### Work instruction
For the entries below, the result should be an exact transcription of the lines from the one with "ATOM 133 N N" up to and including the one with "ATOM 141 C CA", and only those.

Records drawn from a dataset
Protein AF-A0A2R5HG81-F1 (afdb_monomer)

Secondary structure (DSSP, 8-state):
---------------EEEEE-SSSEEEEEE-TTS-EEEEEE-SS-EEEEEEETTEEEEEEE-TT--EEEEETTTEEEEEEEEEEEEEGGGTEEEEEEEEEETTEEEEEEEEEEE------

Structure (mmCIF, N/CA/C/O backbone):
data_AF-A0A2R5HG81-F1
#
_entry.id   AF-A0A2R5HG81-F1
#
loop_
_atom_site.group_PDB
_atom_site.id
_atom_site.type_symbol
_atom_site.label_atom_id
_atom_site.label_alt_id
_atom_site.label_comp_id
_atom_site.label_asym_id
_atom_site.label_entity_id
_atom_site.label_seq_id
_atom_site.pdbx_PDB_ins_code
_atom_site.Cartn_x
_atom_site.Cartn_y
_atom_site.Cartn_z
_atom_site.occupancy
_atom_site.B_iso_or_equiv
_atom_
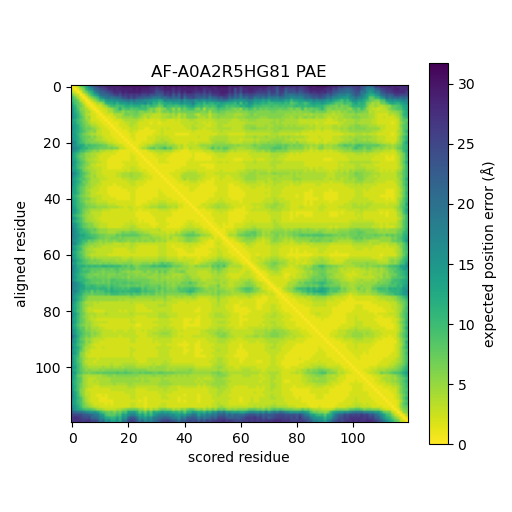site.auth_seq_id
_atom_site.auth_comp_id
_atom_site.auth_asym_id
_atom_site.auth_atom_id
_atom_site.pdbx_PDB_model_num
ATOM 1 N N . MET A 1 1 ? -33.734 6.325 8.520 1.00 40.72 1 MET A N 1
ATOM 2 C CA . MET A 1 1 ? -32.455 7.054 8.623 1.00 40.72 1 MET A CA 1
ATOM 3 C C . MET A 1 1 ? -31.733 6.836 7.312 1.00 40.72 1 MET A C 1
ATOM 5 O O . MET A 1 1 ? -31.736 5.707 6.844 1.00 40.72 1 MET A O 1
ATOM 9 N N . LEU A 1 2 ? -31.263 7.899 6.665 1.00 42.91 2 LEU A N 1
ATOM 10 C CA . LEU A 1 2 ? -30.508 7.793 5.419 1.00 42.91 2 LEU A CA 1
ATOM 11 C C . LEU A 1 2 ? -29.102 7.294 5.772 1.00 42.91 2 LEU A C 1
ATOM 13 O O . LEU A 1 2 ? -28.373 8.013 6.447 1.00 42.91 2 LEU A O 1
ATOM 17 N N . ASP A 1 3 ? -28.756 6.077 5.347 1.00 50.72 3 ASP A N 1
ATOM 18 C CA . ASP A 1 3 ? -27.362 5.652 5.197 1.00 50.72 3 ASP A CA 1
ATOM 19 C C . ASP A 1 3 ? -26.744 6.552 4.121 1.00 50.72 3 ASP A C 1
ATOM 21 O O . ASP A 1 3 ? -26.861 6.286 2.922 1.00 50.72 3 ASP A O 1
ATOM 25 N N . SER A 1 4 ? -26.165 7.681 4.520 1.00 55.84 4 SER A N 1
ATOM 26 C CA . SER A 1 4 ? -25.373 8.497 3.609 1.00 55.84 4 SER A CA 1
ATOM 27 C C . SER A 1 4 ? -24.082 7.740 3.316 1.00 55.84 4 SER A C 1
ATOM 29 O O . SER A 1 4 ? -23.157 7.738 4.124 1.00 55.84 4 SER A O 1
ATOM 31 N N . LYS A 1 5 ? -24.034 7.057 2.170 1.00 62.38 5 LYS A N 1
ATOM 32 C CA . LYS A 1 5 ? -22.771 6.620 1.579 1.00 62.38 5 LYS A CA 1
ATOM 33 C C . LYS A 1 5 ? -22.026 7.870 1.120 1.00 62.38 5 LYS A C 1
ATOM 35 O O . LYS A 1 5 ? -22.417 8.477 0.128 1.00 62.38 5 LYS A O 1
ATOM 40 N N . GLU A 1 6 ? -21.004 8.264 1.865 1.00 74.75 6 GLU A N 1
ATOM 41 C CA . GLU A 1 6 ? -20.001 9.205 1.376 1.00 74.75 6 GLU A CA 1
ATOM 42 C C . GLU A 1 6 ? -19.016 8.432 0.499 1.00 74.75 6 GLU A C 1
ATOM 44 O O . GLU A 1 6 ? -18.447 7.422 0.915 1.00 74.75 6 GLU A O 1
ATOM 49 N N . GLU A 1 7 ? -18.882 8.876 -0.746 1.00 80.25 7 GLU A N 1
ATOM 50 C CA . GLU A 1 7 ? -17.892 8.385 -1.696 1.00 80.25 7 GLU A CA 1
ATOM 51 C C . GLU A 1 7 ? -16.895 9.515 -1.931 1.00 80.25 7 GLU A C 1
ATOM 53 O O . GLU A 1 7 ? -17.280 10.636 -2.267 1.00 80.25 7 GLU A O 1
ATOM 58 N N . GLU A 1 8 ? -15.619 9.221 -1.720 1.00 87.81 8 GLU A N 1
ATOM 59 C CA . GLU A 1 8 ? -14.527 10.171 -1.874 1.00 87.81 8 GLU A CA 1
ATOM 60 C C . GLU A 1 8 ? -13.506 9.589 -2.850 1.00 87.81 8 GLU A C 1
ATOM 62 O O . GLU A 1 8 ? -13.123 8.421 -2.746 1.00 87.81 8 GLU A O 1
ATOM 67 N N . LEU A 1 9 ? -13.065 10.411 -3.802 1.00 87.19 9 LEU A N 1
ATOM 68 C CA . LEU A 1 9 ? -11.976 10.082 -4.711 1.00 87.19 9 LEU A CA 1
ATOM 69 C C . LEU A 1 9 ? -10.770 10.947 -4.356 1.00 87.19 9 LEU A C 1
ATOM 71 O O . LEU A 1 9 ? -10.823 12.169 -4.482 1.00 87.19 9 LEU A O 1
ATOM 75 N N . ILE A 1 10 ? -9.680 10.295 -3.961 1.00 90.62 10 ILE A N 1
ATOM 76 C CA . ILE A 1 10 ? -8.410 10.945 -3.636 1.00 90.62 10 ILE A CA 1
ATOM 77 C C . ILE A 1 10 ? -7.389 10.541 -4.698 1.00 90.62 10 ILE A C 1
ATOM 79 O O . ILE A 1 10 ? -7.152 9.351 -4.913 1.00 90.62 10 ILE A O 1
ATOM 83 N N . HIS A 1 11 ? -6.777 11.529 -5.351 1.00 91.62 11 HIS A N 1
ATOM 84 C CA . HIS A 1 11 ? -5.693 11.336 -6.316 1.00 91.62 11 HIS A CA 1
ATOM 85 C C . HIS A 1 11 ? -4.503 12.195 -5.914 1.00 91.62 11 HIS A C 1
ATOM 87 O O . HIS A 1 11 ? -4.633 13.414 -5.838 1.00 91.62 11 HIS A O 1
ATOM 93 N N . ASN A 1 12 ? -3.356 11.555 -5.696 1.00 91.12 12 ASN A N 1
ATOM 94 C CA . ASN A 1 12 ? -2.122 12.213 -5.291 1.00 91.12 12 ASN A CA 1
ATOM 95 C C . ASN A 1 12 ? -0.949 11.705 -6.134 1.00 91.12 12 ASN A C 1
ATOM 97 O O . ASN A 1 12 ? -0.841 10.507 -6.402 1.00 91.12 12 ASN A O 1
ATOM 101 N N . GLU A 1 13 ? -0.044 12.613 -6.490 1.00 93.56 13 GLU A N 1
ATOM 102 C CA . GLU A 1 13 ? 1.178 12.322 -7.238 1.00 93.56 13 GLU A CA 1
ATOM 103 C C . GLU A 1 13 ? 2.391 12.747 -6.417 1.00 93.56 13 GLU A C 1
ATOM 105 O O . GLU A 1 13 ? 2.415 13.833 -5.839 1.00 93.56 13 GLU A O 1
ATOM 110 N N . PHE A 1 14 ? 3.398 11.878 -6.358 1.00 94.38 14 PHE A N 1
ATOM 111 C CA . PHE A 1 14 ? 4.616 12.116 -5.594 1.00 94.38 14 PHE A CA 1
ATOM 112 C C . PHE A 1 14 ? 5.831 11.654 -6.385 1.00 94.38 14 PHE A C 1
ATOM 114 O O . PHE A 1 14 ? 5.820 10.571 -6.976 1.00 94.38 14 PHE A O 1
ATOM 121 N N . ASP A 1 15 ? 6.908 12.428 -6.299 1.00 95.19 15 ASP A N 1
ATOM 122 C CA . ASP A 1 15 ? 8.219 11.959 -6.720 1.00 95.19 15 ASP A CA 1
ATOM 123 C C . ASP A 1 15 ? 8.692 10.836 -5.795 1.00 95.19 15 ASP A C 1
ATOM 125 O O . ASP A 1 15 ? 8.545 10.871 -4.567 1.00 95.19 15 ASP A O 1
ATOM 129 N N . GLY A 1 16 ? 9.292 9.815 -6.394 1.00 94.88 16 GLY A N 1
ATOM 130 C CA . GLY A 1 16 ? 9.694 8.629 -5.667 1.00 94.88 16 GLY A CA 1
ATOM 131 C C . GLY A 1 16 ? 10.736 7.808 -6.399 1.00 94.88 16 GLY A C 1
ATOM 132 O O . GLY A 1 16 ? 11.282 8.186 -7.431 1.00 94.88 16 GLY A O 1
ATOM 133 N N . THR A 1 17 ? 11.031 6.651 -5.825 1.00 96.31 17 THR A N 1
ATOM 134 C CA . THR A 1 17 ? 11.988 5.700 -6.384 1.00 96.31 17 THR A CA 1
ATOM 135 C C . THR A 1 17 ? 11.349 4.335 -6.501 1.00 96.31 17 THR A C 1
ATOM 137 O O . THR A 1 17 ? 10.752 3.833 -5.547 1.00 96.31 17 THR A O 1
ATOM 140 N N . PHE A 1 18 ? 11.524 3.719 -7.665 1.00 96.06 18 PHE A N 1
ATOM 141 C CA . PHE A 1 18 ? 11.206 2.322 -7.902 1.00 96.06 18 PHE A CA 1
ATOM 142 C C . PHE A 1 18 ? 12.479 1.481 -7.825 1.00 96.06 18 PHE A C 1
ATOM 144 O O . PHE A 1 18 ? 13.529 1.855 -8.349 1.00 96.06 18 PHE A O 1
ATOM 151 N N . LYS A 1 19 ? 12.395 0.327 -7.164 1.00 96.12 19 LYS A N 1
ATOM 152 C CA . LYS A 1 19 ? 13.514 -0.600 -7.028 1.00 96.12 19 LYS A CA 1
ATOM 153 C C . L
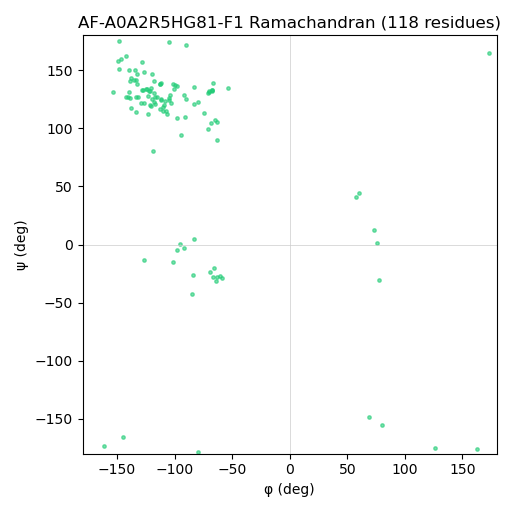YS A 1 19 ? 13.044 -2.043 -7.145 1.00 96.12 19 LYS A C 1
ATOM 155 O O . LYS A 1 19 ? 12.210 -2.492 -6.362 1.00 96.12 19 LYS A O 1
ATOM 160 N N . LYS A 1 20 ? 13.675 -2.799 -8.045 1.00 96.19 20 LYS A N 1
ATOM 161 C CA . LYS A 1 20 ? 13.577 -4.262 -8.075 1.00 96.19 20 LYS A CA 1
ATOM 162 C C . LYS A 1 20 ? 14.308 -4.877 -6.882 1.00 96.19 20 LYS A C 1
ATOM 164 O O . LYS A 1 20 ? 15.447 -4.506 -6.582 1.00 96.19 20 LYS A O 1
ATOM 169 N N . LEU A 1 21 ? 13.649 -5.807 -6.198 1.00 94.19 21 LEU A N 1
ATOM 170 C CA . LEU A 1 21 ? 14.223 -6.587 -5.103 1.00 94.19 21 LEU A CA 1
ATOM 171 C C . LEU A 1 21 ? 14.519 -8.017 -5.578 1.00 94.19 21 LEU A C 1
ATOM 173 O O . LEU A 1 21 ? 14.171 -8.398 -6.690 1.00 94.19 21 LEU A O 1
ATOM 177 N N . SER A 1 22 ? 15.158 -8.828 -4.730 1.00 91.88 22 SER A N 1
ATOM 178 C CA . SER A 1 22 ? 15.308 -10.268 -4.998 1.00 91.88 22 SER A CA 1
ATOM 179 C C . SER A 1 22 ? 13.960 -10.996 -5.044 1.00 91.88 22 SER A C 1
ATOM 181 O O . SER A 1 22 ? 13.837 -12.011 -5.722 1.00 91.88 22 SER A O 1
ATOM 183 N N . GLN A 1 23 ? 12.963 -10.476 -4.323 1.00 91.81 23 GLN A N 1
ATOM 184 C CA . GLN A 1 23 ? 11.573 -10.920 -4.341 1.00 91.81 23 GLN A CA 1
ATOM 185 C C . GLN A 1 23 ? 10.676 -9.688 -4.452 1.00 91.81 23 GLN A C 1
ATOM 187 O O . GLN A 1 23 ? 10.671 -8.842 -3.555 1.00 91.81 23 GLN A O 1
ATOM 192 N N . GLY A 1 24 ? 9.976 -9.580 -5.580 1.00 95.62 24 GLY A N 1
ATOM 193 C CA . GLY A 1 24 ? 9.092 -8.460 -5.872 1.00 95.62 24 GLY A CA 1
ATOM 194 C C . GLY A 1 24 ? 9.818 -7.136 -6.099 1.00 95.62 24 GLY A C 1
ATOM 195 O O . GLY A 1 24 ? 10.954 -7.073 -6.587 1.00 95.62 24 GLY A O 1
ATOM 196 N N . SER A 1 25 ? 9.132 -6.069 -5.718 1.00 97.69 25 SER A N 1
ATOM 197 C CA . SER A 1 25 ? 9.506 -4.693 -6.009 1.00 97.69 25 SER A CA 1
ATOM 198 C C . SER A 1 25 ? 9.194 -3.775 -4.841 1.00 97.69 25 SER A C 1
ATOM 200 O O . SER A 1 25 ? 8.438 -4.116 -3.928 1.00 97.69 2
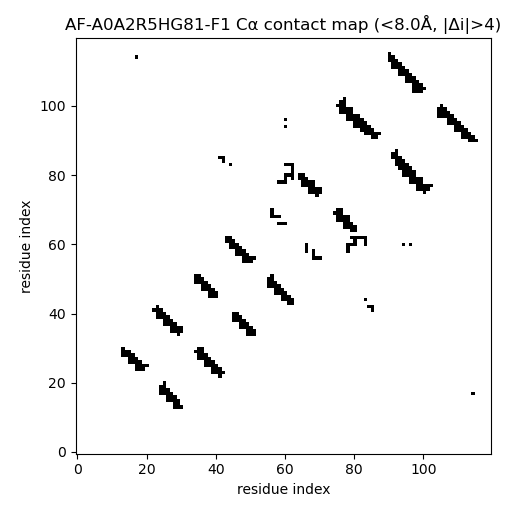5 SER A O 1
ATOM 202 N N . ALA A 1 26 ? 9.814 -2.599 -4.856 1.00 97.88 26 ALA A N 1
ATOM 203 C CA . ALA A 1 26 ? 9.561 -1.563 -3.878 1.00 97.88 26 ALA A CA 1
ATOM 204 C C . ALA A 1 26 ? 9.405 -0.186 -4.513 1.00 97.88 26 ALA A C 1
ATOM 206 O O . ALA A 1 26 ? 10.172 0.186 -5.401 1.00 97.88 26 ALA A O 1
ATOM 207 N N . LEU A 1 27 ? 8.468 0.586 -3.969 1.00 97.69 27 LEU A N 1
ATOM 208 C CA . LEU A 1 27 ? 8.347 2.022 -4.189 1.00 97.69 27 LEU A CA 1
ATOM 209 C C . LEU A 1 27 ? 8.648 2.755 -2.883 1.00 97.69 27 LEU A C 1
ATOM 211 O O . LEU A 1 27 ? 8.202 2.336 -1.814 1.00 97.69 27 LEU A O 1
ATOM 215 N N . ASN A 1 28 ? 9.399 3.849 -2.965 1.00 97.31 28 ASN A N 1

### Output of the exercise
ATOM 133 N N . THR A 1 17 ? 11.031 6.651 -5.825 1.00 96.31 17 THR A N 1
ATOM 134 C CA . THR A 1 17 ? 11.988 5.700 -6.384 1.00 96.31 17 THR A CA 1
ATOM 135 C C . THR A 1 17 ? 11.349 4.335 -6.501 1.00 96.31 17 THR A C 1
ATOM 137 O O . THR A 1 17 ? 10.752 3.833 -5.547 1.00 96.31 17 THR A O 1
ATOM 140 N N . PHE A 1 18 ? 11.524 3.719 -7.665 1.00 96.06 18 PHE A N 1
ATOM 141 C CA . PHE A 1 18 ? 11.206 2.322 -7.902 1.00 96.06 18 PHE A CA 1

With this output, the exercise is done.